The two sides eventually hammered out the broad outlines of an agreement. If necessary, the Danes would use the country's extensive welfare system to track Abderrahmane. It was a far cry from prosecution, but it was the best the U.S. was going to do. Prosper and Federspiel did the final wordsmithing in Federspiel's residence near the National Cathedral. "We were operating under the assumption that this guy could literal­ly be walking out the door in Denmark in 24 hours," Prosper recalls.

By this point, a Danish plane was already en route to Guantánamo to pick up Abderrahmane. Prosper and Feder­spiel finished at a little after midnight, sent off the agreement to Copenhagen and opened a bottle of champagne. 

The public impression is that the debate over repatriating detainees has only just begun. In fact, the agreement with the Denmark was only one of many behind-the-scenes negotiations between U.S. officials and their foreign counterparts that have been going on since late 2002. That largely hidden chapter of diplomatic history—and the mixed results it yielded—illuminates the challenges Obama faces as he races to close Gitmo down. "Over five or six years, we had a multiple-ring circus of negotiations around the world that people really didn't know about," says John Bellinger, who helped spearhead those efforts, first at the National Security Council and later as legal adviser to then-secretary of state Condoleezza Rice. "I analogize it to the old duck metaphor: we were calm above the surface but furiously paddling our feet below the surface."
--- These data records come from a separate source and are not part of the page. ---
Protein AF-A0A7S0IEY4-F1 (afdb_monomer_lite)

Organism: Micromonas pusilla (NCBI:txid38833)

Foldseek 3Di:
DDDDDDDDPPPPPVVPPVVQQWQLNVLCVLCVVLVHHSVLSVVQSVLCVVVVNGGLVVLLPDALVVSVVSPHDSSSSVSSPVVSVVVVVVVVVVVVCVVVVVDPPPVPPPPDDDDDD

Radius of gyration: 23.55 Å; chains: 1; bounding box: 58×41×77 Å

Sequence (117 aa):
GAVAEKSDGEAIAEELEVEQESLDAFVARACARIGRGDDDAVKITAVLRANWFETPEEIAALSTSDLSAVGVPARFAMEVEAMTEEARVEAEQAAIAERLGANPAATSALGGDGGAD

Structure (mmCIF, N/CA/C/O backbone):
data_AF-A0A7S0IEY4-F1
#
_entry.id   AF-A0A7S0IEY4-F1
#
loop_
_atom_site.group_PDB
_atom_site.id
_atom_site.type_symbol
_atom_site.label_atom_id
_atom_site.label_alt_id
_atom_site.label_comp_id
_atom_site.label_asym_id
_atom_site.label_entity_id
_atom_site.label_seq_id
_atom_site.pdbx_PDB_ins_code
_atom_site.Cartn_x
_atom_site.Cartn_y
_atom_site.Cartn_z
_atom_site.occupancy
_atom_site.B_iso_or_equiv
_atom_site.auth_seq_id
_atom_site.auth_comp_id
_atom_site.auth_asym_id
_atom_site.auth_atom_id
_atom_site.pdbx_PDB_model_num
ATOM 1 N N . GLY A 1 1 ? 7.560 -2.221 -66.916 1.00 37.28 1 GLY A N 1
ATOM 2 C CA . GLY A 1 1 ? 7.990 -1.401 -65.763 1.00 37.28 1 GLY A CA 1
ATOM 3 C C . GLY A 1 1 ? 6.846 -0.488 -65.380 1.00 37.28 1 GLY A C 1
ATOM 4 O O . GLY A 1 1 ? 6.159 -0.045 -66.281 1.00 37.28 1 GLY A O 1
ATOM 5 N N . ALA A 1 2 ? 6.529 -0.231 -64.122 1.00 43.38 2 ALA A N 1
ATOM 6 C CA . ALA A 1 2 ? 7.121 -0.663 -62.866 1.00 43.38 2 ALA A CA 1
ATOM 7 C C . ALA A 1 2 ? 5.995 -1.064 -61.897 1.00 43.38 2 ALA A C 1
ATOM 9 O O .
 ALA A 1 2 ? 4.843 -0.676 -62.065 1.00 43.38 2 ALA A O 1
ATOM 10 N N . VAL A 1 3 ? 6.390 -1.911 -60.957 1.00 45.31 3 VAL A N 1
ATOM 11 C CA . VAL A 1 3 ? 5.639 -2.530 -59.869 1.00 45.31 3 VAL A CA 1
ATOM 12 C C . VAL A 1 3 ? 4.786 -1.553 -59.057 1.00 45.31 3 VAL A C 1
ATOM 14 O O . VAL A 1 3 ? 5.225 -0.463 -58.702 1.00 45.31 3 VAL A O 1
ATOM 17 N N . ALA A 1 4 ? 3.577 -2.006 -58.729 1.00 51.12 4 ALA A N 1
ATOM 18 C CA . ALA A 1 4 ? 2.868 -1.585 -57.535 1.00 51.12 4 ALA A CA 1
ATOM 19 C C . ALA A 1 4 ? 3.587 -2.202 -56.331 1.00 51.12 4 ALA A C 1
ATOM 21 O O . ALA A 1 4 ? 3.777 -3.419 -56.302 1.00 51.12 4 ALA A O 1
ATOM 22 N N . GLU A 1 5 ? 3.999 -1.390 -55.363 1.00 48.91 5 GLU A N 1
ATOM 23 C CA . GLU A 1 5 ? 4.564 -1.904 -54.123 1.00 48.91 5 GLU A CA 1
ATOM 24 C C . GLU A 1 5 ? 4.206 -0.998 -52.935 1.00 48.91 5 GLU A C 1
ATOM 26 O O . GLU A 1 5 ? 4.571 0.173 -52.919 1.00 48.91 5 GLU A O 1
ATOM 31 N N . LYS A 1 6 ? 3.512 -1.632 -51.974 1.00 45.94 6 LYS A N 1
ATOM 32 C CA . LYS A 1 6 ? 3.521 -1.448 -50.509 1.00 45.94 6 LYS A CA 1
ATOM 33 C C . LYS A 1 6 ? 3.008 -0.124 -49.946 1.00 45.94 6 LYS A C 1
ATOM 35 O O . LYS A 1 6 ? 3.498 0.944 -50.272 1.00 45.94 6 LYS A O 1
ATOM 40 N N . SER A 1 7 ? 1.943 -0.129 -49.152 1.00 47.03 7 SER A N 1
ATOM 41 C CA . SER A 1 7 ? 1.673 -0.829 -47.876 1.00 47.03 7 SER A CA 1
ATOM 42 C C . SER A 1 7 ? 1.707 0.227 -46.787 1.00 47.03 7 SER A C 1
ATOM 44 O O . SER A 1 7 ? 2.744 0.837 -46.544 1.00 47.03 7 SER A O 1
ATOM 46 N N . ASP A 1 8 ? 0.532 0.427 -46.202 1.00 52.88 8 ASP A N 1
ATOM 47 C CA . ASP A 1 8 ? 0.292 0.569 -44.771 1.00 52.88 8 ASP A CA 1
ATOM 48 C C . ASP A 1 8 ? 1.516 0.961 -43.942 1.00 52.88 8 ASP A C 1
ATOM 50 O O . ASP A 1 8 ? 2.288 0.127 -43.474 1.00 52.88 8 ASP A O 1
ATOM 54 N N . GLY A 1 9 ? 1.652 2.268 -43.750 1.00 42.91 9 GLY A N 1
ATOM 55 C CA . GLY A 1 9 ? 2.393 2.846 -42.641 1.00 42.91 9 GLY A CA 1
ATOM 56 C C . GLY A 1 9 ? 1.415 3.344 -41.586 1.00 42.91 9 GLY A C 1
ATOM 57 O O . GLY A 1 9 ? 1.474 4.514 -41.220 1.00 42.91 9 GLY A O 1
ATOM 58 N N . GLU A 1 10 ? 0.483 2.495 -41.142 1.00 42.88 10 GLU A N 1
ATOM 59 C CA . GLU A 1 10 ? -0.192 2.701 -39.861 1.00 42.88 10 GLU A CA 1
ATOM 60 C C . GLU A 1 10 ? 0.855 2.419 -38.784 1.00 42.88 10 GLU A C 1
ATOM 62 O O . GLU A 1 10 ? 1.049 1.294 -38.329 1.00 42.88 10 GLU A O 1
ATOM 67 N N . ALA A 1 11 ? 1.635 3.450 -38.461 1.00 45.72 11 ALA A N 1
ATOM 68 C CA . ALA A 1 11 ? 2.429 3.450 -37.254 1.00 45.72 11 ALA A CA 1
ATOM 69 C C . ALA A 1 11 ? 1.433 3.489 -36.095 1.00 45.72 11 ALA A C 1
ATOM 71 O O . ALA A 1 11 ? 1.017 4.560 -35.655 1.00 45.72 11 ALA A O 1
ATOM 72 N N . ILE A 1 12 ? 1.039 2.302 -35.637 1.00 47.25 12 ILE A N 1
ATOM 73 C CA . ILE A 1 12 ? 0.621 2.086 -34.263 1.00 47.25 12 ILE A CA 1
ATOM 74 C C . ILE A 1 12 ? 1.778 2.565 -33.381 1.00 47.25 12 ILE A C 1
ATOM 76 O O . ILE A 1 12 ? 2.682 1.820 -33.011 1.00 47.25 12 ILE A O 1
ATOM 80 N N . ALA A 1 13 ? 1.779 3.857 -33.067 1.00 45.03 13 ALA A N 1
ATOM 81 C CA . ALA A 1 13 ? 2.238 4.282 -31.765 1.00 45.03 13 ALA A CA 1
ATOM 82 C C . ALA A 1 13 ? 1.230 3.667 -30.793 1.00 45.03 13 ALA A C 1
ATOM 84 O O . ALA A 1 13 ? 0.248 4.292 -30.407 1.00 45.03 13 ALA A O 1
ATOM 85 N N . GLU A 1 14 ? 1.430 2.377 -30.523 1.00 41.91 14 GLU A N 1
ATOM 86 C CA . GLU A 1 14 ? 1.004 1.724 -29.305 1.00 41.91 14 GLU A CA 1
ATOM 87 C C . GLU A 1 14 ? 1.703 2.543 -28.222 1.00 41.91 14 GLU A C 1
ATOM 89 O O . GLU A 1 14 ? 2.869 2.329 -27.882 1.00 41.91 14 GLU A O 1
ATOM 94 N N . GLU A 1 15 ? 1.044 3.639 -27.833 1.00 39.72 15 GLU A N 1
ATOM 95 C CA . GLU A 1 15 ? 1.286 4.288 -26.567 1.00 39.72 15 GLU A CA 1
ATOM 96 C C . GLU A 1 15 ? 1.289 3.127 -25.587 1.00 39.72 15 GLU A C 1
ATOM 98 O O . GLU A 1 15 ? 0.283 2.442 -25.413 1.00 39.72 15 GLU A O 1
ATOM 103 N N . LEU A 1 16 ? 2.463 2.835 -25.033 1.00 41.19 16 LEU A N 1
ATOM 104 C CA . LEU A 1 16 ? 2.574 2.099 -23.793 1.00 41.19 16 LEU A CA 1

The paddling grew more furious with each passing year, as Guantánamo—and America's treatment of detainees in general—became an ever-expanding public-relations nightmare for the U.S. government. Concerns about what, precisely, would happen to the prisoners once they left Guantánamo gave way to a resolve to get them out, as quickly as they could. It was a mammoth diplomatic task: Prosper, the State Department's initial lead negotiator, spoke with diplomats from all of the 44 countries represented in Camp Delta save for Syria. The process, which under Bush resulted in the return of some 550 detainees, revealed the hard truth that the new administration now confronts: there is no good way out of Guantánamo.
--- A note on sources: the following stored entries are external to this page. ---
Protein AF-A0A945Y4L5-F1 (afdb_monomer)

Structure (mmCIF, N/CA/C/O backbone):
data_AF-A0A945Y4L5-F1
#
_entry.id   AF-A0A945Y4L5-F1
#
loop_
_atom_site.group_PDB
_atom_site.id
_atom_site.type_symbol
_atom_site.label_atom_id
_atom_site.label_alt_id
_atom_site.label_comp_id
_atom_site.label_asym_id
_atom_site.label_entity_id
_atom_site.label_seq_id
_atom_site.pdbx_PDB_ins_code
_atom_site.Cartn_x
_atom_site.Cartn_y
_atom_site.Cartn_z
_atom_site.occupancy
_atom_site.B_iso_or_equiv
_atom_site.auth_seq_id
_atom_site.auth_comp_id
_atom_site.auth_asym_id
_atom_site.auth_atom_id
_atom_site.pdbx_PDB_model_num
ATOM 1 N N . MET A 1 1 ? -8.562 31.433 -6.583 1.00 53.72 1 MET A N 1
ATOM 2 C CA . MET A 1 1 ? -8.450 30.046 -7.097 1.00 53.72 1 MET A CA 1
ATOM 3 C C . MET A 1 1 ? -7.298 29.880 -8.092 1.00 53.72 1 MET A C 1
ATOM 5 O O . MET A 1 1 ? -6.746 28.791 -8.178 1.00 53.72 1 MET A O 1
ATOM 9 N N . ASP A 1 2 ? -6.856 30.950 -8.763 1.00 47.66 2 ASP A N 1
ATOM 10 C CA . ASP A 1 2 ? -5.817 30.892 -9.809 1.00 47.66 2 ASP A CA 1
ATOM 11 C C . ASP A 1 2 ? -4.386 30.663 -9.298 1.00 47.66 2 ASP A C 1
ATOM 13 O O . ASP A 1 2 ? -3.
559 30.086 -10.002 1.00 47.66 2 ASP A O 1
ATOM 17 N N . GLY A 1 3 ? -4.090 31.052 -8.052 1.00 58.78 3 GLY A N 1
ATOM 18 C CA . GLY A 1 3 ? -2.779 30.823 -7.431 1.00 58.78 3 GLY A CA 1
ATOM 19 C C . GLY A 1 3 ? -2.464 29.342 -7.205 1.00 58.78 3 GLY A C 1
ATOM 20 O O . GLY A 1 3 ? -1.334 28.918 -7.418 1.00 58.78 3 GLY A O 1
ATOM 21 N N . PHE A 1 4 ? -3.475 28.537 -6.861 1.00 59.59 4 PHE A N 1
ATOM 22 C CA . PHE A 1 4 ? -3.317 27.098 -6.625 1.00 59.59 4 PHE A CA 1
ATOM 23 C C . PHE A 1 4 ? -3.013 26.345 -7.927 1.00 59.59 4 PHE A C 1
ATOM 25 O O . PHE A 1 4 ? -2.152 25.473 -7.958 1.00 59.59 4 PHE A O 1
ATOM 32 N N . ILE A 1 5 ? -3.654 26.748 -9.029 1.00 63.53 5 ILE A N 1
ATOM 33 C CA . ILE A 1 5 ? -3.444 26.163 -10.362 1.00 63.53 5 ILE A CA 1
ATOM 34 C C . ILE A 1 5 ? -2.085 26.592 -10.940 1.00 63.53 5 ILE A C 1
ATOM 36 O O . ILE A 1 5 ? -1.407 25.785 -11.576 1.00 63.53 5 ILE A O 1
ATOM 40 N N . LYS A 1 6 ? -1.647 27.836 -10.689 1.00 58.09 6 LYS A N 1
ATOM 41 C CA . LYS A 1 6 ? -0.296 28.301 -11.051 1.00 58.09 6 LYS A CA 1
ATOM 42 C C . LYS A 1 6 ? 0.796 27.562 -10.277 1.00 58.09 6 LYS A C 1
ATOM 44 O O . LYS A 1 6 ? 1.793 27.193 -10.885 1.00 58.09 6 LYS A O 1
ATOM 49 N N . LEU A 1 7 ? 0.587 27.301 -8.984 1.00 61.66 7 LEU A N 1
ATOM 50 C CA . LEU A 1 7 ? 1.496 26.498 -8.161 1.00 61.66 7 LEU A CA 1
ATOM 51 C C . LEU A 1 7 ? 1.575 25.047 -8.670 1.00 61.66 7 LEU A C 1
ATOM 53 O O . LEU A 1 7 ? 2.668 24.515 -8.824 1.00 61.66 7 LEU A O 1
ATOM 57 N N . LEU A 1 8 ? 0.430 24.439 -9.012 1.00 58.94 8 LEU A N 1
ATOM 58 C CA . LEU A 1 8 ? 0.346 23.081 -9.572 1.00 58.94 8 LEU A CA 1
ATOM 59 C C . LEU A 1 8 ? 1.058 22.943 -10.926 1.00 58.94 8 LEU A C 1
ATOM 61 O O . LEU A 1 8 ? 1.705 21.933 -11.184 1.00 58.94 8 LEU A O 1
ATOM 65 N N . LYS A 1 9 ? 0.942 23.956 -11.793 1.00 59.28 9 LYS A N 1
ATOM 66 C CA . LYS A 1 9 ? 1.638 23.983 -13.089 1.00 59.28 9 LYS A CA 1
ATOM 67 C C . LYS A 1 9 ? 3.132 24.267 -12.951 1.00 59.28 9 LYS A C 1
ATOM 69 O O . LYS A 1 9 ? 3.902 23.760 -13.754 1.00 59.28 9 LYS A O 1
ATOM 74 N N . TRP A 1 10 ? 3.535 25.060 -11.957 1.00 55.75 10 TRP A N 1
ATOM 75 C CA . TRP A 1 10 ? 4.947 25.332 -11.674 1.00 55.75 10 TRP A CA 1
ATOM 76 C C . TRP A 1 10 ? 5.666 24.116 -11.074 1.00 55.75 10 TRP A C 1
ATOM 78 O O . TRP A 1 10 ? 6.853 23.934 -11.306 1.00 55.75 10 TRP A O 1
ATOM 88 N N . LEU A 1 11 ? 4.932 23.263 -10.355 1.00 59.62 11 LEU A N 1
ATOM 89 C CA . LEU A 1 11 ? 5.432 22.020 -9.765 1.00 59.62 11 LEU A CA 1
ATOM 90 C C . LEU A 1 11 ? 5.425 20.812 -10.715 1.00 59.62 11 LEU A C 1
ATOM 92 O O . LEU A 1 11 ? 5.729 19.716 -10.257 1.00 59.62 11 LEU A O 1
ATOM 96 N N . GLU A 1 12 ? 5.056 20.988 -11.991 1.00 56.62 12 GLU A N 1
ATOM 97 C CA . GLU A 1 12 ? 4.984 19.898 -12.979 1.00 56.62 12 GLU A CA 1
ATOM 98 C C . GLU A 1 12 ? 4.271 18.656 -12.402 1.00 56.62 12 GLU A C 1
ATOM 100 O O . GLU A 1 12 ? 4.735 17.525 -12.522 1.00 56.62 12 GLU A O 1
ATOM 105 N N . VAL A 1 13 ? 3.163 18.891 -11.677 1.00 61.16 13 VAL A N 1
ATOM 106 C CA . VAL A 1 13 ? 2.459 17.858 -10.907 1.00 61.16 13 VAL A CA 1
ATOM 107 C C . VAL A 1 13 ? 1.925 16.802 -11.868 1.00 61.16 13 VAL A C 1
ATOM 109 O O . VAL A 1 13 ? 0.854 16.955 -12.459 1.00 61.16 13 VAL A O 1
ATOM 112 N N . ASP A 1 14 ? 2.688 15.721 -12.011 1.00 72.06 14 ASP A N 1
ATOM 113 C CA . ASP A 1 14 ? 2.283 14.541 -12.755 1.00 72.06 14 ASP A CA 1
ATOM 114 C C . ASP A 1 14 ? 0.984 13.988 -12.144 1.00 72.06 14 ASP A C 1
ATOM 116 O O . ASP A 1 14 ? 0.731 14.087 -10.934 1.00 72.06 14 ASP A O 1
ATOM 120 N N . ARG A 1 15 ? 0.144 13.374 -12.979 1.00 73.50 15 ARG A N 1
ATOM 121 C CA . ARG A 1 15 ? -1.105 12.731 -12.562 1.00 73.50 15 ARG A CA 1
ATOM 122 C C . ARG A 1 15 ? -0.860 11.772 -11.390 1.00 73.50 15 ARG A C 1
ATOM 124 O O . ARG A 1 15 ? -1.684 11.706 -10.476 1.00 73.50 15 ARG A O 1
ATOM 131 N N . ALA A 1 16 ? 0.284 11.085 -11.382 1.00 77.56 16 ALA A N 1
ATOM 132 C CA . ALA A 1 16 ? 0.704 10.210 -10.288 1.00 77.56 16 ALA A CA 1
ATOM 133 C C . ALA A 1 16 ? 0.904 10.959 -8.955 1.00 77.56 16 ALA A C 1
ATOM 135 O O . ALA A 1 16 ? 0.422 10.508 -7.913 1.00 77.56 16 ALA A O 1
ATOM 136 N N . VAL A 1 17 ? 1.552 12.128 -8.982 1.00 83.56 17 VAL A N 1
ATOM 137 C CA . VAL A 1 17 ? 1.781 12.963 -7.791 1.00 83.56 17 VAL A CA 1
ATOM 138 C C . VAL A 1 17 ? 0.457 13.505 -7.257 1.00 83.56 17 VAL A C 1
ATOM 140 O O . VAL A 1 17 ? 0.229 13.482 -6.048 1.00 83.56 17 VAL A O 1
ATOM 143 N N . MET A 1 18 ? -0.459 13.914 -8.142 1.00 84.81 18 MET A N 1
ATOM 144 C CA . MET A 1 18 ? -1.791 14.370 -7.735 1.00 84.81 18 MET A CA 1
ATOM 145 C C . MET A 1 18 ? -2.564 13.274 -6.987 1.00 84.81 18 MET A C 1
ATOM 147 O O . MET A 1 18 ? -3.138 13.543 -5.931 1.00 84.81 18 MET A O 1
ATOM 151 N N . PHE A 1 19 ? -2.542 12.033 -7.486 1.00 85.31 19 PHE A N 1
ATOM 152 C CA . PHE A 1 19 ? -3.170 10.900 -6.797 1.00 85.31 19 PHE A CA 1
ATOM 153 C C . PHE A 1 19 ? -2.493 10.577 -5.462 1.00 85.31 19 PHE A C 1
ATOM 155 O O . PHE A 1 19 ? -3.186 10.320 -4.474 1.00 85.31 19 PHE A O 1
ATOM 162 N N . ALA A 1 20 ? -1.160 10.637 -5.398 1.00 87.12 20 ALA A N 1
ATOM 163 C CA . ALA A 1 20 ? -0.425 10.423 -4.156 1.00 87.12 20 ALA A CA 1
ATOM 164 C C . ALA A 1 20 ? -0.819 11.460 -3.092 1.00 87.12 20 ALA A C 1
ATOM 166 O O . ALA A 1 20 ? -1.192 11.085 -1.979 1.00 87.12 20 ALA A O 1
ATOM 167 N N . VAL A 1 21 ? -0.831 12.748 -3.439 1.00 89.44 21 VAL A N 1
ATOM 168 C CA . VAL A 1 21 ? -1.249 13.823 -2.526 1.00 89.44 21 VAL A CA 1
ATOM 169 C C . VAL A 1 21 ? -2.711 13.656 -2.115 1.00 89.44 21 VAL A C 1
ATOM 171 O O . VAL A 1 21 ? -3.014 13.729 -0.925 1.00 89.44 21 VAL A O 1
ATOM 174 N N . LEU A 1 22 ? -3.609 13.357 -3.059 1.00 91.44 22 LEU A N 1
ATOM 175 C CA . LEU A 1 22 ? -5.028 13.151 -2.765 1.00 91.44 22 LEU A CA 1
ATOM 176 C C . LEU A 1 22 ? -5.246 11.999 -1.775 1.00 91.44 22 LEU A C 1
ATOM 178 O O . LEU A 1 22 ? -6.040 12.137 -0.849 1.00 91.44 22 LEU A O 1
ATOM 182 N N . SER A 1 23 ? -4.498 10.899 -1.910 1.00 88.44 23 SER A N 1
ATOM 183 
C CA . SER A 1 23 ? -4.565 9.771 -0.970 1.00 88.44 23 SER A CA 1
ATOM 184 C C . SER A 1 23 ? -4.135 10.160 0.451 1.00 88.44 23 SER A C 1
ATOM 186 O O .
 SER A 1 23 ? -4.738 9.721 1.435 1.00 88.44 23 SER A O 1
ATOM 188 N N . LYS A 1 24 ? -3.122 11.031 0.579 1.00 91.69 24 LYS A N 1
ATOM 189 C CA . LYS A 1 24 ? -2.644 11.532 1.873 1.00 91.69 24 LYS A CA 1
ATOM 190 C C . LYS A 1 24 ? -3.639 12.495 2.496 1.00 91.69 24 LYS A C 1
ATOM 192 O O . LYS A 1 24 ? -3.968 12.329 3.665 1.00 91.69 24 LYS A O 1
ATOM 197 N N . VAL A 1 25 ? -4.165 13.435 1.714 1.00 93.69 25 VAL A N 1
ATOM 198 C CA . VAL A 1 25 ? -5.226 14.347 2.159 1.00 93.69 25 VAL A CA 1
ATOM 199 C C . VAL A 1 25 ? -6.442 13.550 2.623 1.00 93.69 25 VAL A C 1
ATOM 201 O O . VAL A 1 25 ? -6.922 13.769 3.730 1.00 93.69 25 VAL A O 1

The traditional approach to dealing with captured combatants is to hold them until  the end of hostilities. But it quickly became clear that this war, the war on ter­ror, could last for generations. By late 2002, some U.S. officials were beginning to question whether they were going to be able to hold the Gitmo detainees indefinitely. The admin­istration started taking its first, tentative steps toward returning some of them to their home countries.

Prosper, the son of Haitian immigrants and a former prosecutor at the international war-crimes tribunal in Rwanda, spearheaded the effort. "I would send out  a cable to all of the foreign governments that basically said, 'We've got your  guys'," he recalls. "'If we were to return them, what are your intentions, what  would you do with them?'"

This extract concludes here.